» LISTED ENTRIES
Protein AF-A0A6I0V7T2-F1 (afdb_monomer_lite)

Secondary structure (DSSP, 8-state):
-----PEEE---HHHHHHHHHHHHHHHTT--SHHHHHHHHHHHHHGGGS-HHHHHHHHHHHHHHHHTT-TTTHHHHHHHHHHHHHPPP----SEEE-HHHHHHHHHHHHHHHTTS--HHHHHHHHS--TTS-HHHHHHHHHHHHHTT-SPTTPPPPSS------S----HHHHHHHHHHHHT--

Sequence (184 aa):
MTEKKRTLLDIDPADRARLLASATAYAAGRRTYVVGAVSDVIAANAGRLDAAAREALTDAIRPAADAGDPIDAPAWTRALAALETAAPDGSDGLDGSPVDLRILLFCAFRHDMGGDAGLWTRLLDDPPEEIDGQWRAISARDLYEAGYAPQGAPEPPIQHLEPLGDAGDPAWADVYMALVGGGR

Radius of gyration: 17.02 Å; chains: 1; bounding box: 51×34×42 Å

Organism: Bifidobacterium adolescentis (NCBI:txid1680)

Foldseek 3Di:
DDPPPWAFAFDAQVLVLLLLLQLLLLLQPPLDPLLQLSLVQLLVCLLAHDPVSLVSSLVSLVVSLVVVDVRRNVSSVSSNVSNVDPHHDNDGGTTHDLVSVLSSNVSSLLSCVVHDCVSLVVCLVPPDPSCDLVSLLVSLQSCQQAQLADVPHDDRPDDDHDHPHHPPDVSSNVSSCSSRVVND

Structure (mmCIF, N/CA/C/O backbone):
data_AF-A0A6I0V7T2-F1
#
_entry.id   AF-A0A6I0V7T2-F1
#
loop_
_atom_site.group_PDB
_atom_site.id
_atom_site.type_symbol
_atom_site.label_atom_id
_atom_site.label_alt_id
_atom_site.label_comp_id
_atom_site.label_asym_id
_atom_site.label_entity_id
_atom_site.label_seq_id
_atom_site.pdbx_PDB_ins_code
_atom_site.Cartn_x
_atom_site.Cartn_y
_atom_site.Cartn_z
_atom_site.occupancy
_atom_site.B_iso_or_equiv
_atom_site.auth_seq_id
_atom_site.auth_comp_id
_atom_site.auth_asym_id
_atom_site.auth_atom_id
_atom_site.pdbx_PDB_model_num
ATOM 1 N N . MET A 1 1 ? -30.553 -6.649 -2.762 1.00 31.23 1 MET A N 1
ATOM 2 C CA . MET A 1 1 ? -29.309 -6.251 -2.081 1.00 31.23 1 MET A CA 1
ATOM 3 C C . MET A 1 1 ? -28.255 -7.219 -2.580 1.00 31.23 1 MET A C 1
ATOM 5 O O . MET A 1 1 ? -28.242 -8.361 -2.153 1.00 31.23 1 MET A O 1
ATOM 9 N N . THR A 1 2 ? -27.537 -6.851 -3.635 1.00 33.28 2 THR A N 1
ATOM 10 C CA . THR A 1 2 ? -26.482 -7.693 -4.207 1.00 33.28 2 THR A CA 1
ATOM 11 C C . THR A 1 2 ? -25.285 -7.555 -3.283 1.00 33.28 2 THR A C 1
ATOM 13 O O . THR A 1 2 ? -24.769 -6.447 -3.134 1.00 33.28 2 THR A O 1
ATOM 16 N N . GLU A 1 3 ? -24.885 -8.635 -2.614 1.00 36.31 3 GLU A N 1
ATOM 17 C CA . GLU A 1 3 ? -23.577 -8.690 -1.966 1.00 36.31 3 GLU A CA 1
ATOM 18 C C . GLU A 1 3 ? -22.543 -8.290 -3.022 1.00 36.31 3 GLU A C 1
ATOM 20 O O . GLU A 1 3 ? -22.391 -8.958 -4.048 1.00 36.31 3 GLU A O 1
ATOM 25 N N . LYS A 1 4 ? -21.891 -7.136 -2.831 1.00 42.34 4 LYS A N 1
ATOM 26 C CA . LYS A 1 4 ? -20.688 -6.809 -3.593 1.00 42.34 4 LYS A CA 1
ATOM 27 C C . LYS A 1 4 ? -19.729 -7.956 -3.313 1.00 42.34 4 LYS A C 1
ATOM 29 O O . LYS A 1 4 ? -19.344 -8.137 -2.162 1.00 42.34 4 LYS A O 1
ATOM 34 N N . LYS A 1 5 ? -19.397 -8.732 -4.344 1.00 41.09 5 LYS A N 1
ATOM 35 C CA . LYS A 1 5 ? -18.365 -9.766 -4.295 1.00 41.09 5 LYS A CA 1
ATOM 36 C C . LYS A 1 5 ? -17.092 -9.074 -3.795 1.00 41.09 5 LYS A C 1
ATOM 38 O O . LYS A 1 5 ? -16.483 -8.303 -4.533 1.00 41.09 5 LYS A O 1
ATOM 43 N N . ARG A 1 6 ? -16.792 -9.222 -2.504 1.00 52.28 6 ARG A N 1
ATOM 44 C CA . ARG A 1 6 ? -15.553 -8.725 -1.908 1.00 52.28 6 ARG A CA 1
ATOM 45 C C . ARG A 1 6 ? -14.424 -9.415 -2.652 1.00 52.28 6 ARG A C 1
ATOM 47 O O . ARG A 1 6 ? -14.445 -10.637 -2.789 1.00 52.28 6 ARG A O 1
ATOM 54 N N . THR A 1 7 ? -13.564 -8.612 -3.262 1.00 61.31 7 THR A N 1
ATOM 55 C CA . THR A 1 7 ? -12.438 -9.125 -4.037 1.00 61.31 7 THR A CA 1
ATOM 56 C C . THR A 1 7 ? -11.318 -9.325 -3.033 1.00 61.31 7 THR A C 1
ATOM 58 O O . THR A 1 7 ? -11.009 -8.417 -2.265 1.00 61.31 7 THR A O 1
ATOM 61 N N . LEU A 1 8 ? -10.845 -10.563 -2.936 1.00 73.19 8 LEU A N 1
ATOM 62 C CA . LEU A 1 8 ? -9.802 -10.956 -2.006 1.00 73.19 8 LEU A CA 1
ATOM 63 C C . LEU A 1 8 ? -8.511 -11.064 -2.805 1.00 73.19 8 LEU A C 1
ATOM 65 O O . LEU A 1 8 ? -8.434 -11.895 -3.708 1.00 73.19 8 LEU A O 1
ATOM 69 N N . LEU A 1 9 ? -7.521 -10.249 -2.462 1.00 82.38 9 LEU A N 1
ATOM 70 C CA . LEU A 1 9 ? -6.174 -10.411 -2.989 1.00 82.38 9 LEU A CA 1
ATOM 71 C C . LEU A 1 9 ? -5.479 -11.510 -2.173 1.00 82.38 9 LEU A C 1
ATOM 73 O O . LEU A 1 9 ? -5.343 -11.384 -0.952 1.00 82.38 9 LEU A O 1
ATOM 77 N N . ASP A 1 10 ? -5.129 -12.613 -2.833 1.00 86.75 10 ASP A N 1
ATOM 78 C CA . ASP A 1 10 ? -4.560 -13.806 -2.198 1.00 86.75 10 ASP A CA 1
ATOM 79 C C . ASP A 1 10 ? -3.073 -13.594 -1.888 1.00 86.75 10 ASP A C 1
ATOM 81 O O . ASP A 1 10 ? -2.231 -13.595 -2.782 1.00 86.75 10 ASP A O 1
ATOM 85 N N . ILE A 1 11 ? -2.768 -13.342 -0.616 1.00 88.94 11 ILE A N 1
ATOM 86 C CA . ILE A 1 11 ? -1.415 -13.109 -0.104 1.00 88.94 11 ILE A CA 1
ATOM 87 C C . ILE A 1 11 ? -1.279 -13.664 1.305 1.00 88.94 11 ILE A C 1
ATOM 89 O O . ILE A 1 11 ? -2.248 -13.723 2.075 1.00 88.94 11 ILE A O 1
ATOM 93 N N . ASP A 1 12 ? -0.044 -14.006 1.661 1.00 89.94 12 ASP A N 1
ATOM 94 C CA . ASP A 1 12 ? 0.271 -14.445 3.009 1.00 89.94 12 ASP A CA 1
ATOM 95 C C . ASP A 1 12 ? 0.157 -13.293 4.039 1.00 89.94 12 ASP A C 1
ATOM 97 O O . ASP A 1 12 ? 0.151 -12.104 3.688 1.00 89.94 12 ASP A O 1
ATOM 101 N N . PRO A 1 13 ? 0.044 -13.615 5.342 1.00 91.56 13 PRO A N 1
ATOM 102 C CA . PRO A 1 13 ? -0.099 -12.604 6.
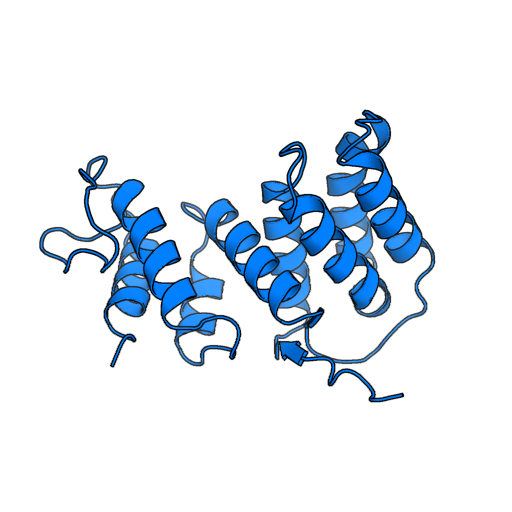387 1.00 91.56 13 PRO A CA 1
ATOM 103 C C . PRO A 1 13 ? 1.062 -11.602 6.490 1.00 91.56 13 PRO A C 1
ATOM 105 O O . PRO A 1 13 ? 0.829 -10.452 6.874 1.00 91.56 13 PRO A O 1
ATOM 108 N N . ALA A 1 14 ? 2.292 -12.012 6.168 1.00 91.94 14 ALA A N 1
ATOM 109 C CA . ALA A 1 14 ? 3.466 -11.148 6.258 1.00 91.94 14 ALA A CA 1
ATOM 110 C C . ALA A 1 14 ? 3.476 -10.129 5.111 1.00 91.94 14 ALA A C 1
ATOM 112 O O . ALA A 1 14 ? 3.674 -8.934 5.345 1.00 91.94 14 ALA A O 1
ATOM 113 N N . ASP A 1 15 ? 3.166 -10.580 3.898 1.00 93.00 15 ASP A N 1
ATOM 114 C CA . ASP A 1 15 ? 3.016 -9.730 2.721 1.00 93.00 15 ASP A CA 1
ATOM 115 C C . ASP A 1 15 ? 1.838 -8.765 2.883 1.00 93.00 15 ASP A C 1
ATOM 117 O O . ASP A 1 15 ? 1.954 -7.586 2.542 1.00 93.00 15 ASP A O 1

» WORK ORDER
In the entries above, the lines between the one holding "ATOM 79 C C" and the one holding "ATOM 85 N N", inclusive, are to be printed exactly as written, and those alone.

» SOLUTION FOR THIS TASK
ATOM 79 C C . ASP A 1 10 ? -3.073 -13.594 -1.888 1.00 86.75 10 ASP A C 1
ATOM 81 O O . ASP A 1 10 ? -2.231 -13.595 -2.782 1.00 86.75 10 ASP A O 1
ATOM 85 N N . ILE A 1 11 ? -2.768 -13.342 -0.616 1.00 88.94 11 ILE A N 1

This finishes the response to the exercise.